Each record is to be copied exactly, with its pictures left behind.

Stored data
• • • • •

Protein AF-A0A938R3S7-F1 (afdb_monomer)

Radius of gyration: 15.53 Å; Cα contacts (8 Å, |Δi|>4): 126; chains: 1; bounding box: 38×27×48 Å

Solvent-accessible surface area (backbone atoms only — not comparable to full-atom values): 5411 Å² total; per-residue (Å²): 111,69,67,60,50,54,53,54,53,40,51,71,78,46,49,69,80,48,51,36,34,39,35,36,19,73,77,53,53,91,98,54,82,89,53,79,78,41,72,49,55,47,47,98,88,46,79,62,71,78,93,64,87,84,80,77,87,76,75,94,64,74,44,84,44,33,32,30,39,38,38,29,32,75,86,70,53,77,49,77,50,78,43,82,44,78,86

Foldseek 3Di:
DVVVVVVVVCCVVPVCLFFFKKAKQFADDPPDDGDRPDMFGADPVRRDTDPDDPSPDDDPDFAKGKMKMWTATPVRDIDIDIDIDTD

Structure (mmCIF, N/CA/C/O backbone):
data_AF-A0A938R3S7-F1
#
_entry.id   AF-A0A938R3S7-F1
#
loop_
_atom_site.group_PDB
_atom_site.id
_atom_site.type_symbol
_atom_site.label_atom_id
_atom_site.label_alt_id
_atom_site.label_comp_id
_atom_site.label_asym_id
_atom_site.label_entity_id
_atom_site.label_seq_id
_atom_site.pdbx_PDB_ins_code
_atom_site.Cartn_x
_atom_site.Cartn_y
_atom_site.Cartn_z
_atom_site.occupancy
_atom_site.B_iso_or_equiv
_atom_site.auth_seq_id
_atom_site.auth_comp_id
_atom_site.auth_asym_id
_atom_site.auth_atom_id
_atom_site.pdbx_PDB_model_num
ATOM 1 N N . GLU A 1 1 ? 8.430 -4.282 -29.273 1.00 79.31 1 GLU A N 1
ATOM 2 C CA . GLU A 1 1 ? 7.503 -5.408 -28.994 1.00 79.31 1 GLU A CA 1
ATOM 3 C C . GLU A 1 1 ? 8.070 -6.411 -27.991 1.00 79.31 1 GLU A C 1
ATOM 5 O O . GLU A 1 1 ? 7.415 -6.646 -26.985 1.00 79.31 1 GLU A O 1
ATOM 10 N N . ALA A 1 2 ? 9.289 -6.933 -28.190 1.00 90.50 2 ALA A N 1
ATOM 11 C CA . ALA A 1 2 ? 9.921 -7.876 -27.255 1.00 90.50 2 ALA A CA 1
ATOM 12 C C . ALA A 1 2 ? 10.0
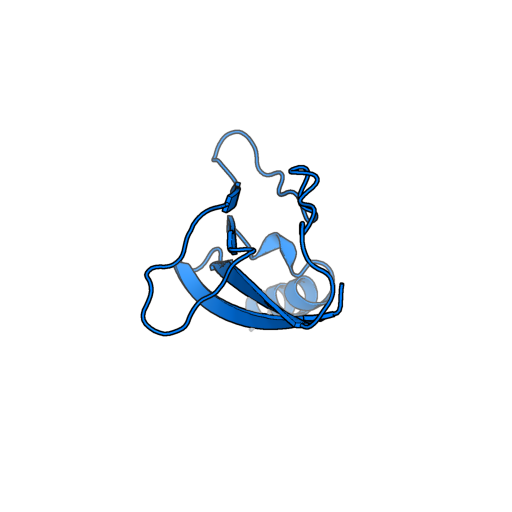63 -7.337 -25.814 1.00 90.50 2 ALA A C 1
ATOM 14 O O . ALA A 1 2 ? 9.703 -8.025 -24.865 1.00 90.50 2 ALA A O 1
ATOM 15 N N . GLU A 1 3 ? 10.496 -6.084 -25.635 1.00 89.19 3 GLU A N 1
ATOM 16 C CA . GLU A 1 3 ? 10.617 -5.462 -24.302 1.00 89.19 3 GLU A CA 1
ATOM 17 C C . GLU A 1 3 ? 9.273 -5.381 -23.564 1.00 89.19 3 GLU A C 1
ATOM 19 O O . GLU A 1 3 ? 9.182 -5.687 -22.378 1.00 89.19 3 GLU A O 1
ATOM 24 N N . MET A 1 4 ? 8.201 -5.041 -24.283 1.00 88.06 4 MET A N 1
ATOM 25 C CA . MET A 1 4 ? 6.852 -5.000 -23.716 1.00 88.06 4 MET A CA 1
ATOM 26 C C . MET A 1 4 ? 6.357 -6.387 -23.307 1.00 88.06 4 MET A C 1
ATOM 28 O O . MET A 1 4 ? 5.630 -6.498 -22.323 1.00 88.06 4 MET A O 1
ATOM 32 N N . ALA A 1 5 ? 6.734 -7.438 -24.038 1.00 92.69 5 ALA A N 1
ATOM 33 C CA . ALA A 1 5 ? 6.405 -8.809 -23.663 1.00 92.69 5 ALA A CA 1
ATOM 34 C C . ALA A 1 5 ? 7.095 -9.203 -22.348 1.00 92.69 5 ALA A C 1
ATOM 36 O O . ALA A 1 5 ? 6.430 -9.716 -21.451 1.00 92.69 5 ALA A O 1
ATOM 37 N N . VAL A 1 6 ? 8.378 -8.860 -22.189 1.00 92.69 6 VAL A N 1
ATOM 38 C CA . VAL A 1 6 ? 9.132 -9.101 -20.946 1.00 92.69 6 VAL A CA 1
ATOM 39 C C . VAL A 1 6 ? 8.524 -8.336 -19.767 1.00 92.69 6 
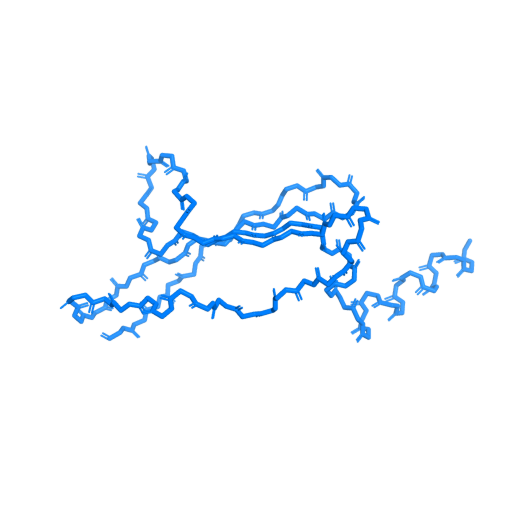VAL A C 1
ATOM 41 O O . VAL A 1 6 ? 8.343 -8.901 -18.691 1.00 92.69 6 VAL A O 1
ATOM 44 N N . LEU A 1 7 ? 8.158 -7.063 -19.956 1.00 90.44 7 LEU A N 1
ATOM 45 C CA . LEU A 1 7 ? 7.502 -6.276 -18.905 1.00 90.44 7 LEU A CA 1
ATOM 46 C C . LEU A 1 7 ? 6.148 -6.874 -18.503 1.00 90.44 7 LEU A C 1
ATOM 48 O O . LEU A 1 7 ? 5.841 -6.934 -17.315 1.00 90.44 7 LEU A O 1
ATOM 52 N N . ARG A 1 8 ? 5.360 -7.359 -19.469 1.00 91.31 8 ARG A N 1
ATOM 53 C CA . ARG A 1 8 ? 4.078 -8.033 -19.205 1.00 91.31 8 ARG A CA 1
ATOM 54 C C . ARG A 1 8 ? 4.263 -9.339 -18.440 1.00 91.31 8 ARG A C 1
ATOM 56 O O . ARG A 1 8 ? 3.536 -9.579 -17.484 1.00 91.31 8 ARG A O 1
ATOM 63 N N . GLU A 1 9 ? 5.234 -10.160 -18.826 1.00 94.38 9 GLU A N 1
ATOM 64 C CA . GLU A 1 9 ? 5.560 -11.398 -18.111 1.00 94.38 9 GLU A CA 1
ATOM 65 C C . GLU A 1 9 ? 5.998 -11.109 -16.670 1.00 94.38 9 GLU A C 1
ATOM 67 O O . GLU A 1 9 ? 5.536 -11.752 -15.724 1.00 94.38 9 GLU A O 1
ATOM 72 N N . ARG A 1 10 ? 6.834 -10.083 -16.479 1.00 92.25 10 ARG A N 1
ATOM 73 C CA . ARG A 1 10 ? 7.275 -9.664 -15.148 1.00 92.25 10 ARG A CA 1
ATOM 74 C C . ARG A 1 10 ? 6.137 -9.108 -14.300 1.00 92.25 10 ARG A C 1
ATOM 76 O O . ARG A 1 10 ? 6.109 -9.361 -13.103 1.00 92.25 10 ARG A O 1
ATOM 83 N N . ALA A 1 11 ? 5.186 -8.393 -14.897 1.00 91.75 11 ALA A N 1
ATOM 84 C CA . ALA A 1 11 ? 4.006 -7.908 -14.182 1.00 91.75 11 ALA A CA 1
ATOM 85 C C . ALA A 1 11 ? 3.139 -9.059 -13.641 1.00 91.75 11 ALA A C 1
ATOM 87 O O . ALA A 1 11 ? 2.483 -8.896 -12.618 1.00 91.75 11 ALA A O 1
ATOM 88 N N . VAL A 1 12 ? 3.164 -10.229 -14.288 1.00 93.19 12 VAL A N 1
ATOM 89 C CA . VAL A 1 12 ? 2.461 -11.430 -13.810 1.00 93.19 12 VAL A CA 1
ATOM 90 C C . VAL A 1 12 ? 3.262 -12.158 -12.730 1.00 93.19 12 VAL A C 1
ATOM 92 O O . VAL A 1 12 ? 2.695 -12.569 -11.721 1.00 93.19 12 VAL A O 1
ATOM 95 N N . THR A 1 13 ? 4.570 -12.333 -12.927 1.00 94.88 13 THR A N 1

• • • • •

ANSWER FOR THIS EXERCISE:
Protein AF-A0A938R3S7-F1 (afdb_monomer)

Radius of gyration: 15.53 Å; Cα contacts (8 Å, |Δi|>4): 126; chains: 1; bounding box: 38×27×48 Å

Solvent-accessible surface area (backbone atoms only — not comparable to full-atom values): 5411 Å² total; per-residue (Å²): 111,69,67,60,50,54,53,54,53,40,51,71,78,46,49,69,80,48,51,36,34,39,35,36,19,73,77,53,53,91,98,54,82,89,53,79,78,41,72,49,55,47,47,98,88,46,79,62,71,78,93,64,87,84,80,77,87,76,75,94,64,74,44,84,44,33,32,30,39,38,38,29,32,75,86,70,53,77,49,77,50,78,43,82,44,78,86

Foldseek 3Di:
DVVVVVVVVCCVVPVCLFFFKKAKQFADDPPDDGDRPDMFGADPVRRDTDPDDPSPDDDPDFAKGKMKMWTATPVRDIDIDIDIDTD

Structure (mmCIF, N/CA/C/O backbone):
data_AF-A0A938R3S7-F1
#
_entry.id   AF-A0A938R3S7-F1
#
loop_
_atom_site.group_PDB
_atom_site.id
_atom_site.type_symbol
_atom_site.label_atom_id
_atom_site.label_alt_id
_atom_site.label_comp_id
_atom_site.label_asym_id
_atom_site.label_entity_id
_atom_site.label_seq_id
_atom_site.pdbx_PDB_ins_code
_atom_site.Cartn_x
_atom_site.Cartn_y
_atom_site.Cartn_z
_atom_site.occupancy
_atom_site.B_iso_or_equiv
_atom_site.auth_seq_id
_atom_site.auth_comp_id
_atom_site.auth_asym_id
_atom_site.auth_atom_id
_atom_site.pdbx_PDB_model_num
ATOM 1 N N . GLU A 1 1 ? 8.430 -4.282 -29.273 1.00 79.31 1 GLU A N 1
ATOM 2 C CA . GLU A 1 1 ? 7.503 -5.408 -28.994 1.00 79.31 1 GLU A CA 1
ATOM 3 C C . GLU A 1 1 ? 8.070 -6.411 -27.991 1.00 79.31 1 GLU A C 1
ATOM 5 O O . GLU A 1 1 ? 7.415 -6.646 -26.985 1.00 79.31 1 GLU A O 1
ATOM 10 N N . ALA A 1 2 ? 9.289 -6.933 -28.190 1.00 90.50 2 ALA A N 1
ATOM 11 C CA . ALA A 1 2 ? 9.921 -7.876 -27.255 1.00 90.50 2 ALA A CA 1
ATOM 12 C C . ALA A 1 2 ? 10.0
63 -7.337 -25.814 1.00 90.50 2 ALA A C 1
ATOM 14 O O . ALA A 1 2 ? 9.703 -8.025 -24.865 1.00 90.50 2 ALA A O 1
ATOM 15 N N . GLU A 1 3 ? 10.496 -6.084 -25.635 1.00 89.19 3 GLU A N 1
ATOM 16 C CA . GLU A 1 3 ? 10.617 -5.462 -24.302 1.00 89.19 3 GLU A CA 1
ATOM 17 C C . GLU A 1 3 ? 9.273 -5.381 -23.564 1.00 89.19 3 GLU A C 1
ATOM 19 O O . GLU A 1 3 ? 9.182 -5.687 -22.378 1.00 89.19 3 GLU A O 1
ATOM 24 N N . MET A 1 4 ? 8.201 -5.041 -24.283 1.00 88.06 4 MET A N 1
ATOM 25 C CA . MET A 1 4 ? 6.852 -5.000 -23.716 1.00 88.06 4 MET A CA 1
ATOM 26 C C . MET A 1 4 ? 6.357 -6.387 -23.307 1.00 88.06 4 MET A C 1
ATOM 28 O O . MET A 1 4 ? 5.630 -6.498 -22.323 1.00 88.06 4 MET A O 1
ATOM 32 N N . ALA A 1 5 ? 6.734 -7.438 -24.038 1.00 92.69 5 ALA A N 1
ATOM 33 C CA . ALA A 1 5 ? 6.405 -8.809 -23.663 1.00 92.69 5 ALA A CA 1
ATOM 34 C C . ALA A 1 5 ? 7.095 -9.203 -22.348 1.00 92.69 5 ALA A C 1
ATOM 36 O O . ALA A 1 5 ? 6.430 -9.716 -21.451 1.00 92.69 5 ALA A O 1
ATOM 37 N N . VAL A 1 6 ? 8.378 -8.860 -22.189 1.00 92.69 6 VAL A N 1
ATOM 38 C CA . VAL A 1 6 ? 9.132 -9.101 -20.946 1.00 92.69 6 VAL A CA 1
ATOM 39 C C . VAL A 1 6 ? 8.524 -8.336 -19.767 1.00 92.69 6 
VAL A C 1
ATOM 41 O O . VAL A 1 6 ? 8.343 -8.901 -18.691 1.00 92.69 6 VAL A O 1
ATOM 44 N N . LEU A 1 7 ? 8.158 -7.063 -19.956 1.00 90.44 7 LEU A N 1
ATOM 45 C CA . LEU A 1 7 ? 7.502 -6.276 -18.905 1.00 90.44 7 LEU A CA 1
ATOM 46 C C . LEU A 1 7 ? 6.148 -6.874 -18.503 1.00 90.44 7 LEU A C 1
ATOM 48 O O . LEU A 1 7 ? 5.841 -6.934 -17.315 1.00 90.44 7 LEU A O 1
ATOM 52 N N . ARG A 1 8 ? 5.360 -7.359 -19.469 1.00 91.31 8 ARG A N 1
ATOM 53 C CA . ARG A 1 8 ? 4.078 -8.033 -19.205 1.00 91.31 8 ARG A CA 1
ATOM 54 C C . ARG A 1 8 ? 4.263 -9.339 -18.440 1.00 91.31 8 ARG A C 1
ATOM 56 O O . ARG A 1 8 ? 3.536 -9.579 -17.484 1.00 91.31 8 ARG A O 1
ATOM 63 N N . GLU A 1 9 ? 5.234 -10.160 -18.826 1.00 94.38 9 GLU A N 1
ATOM 64 C CA . GLU A 1 9 ? 5.560 -11.398 -18.111 1.00 94.38 9 GLU A CA 1
ATOM 65 C C . GLU A 1 9 ? 5.998 -11.109 -16.670 1.00 94.38 9 GLU A C 1
ATOM 67 O O . GLU A 1 9 ? 5.536 -11.752 -15.724 1.00 94.38 9 GLU A O 1
ATOM 72 N N . ARG A 1 10 ? 6.834 -10.083 -16.479 1.00 92.25 10 ARG A N 1
ATOM 73 C CA . ARG A 1 10 ? 7.275 -9.664 -15.148 1.00 92.25 10 ARG A CA 1
ATOM 74 C C . ARG A 1 10 ? 6.137 -9.108 -14.300 1.00 92.25 10 ARG A C 1
ATOM 76 O O . ARG A 1 10 ? 6.109 -9.361 -13.103 1.00 92.25 10 ARG A O 1
ATOM 83 N N . ALA A 1 11 ? 5.186 -8.393 -14.897 1.00 91.75 11 ALA A N 1
ATOM 84 C CA . ALA A 1 11 ? 4.006 -7.908 -14.182 1.00 91.75 11 ALA A CA 1
ATOM 85 C C . ALA A 1 11 ? 3.139 -9.059 -13.641 1.00 91.75 11 ALA A C 1
ATOM 87 O O . ALA A 1 11 ? 2.483 -8.896 -12.618 1.00 91.75 11 ALA A O 1
ATOM 88 N N . VAL A 1 12 ? 3.164 -10.229 -14.288 1.00 93.19 12 VAL A N 1
ATOM 89 C CA . VAL A 1 12 ? 2.461 -11.430 -13.810 1.00 93.19 12 VAL A CA 1
ATOM 90 C C . VAL A 1 12 ? 3.262 -12.158 -12.730 1.00 93.19 12 VAL A C 1
ATOM 92 O O . VAL A 1 12 ? 2.695 -12.569 -11.721 1.00 93.19 12 VAL A O 1
ATOM 95 N N . THR A 1 13 ? 4.570 -12.333 -12.927 1.00 94.88 13 THR A N 1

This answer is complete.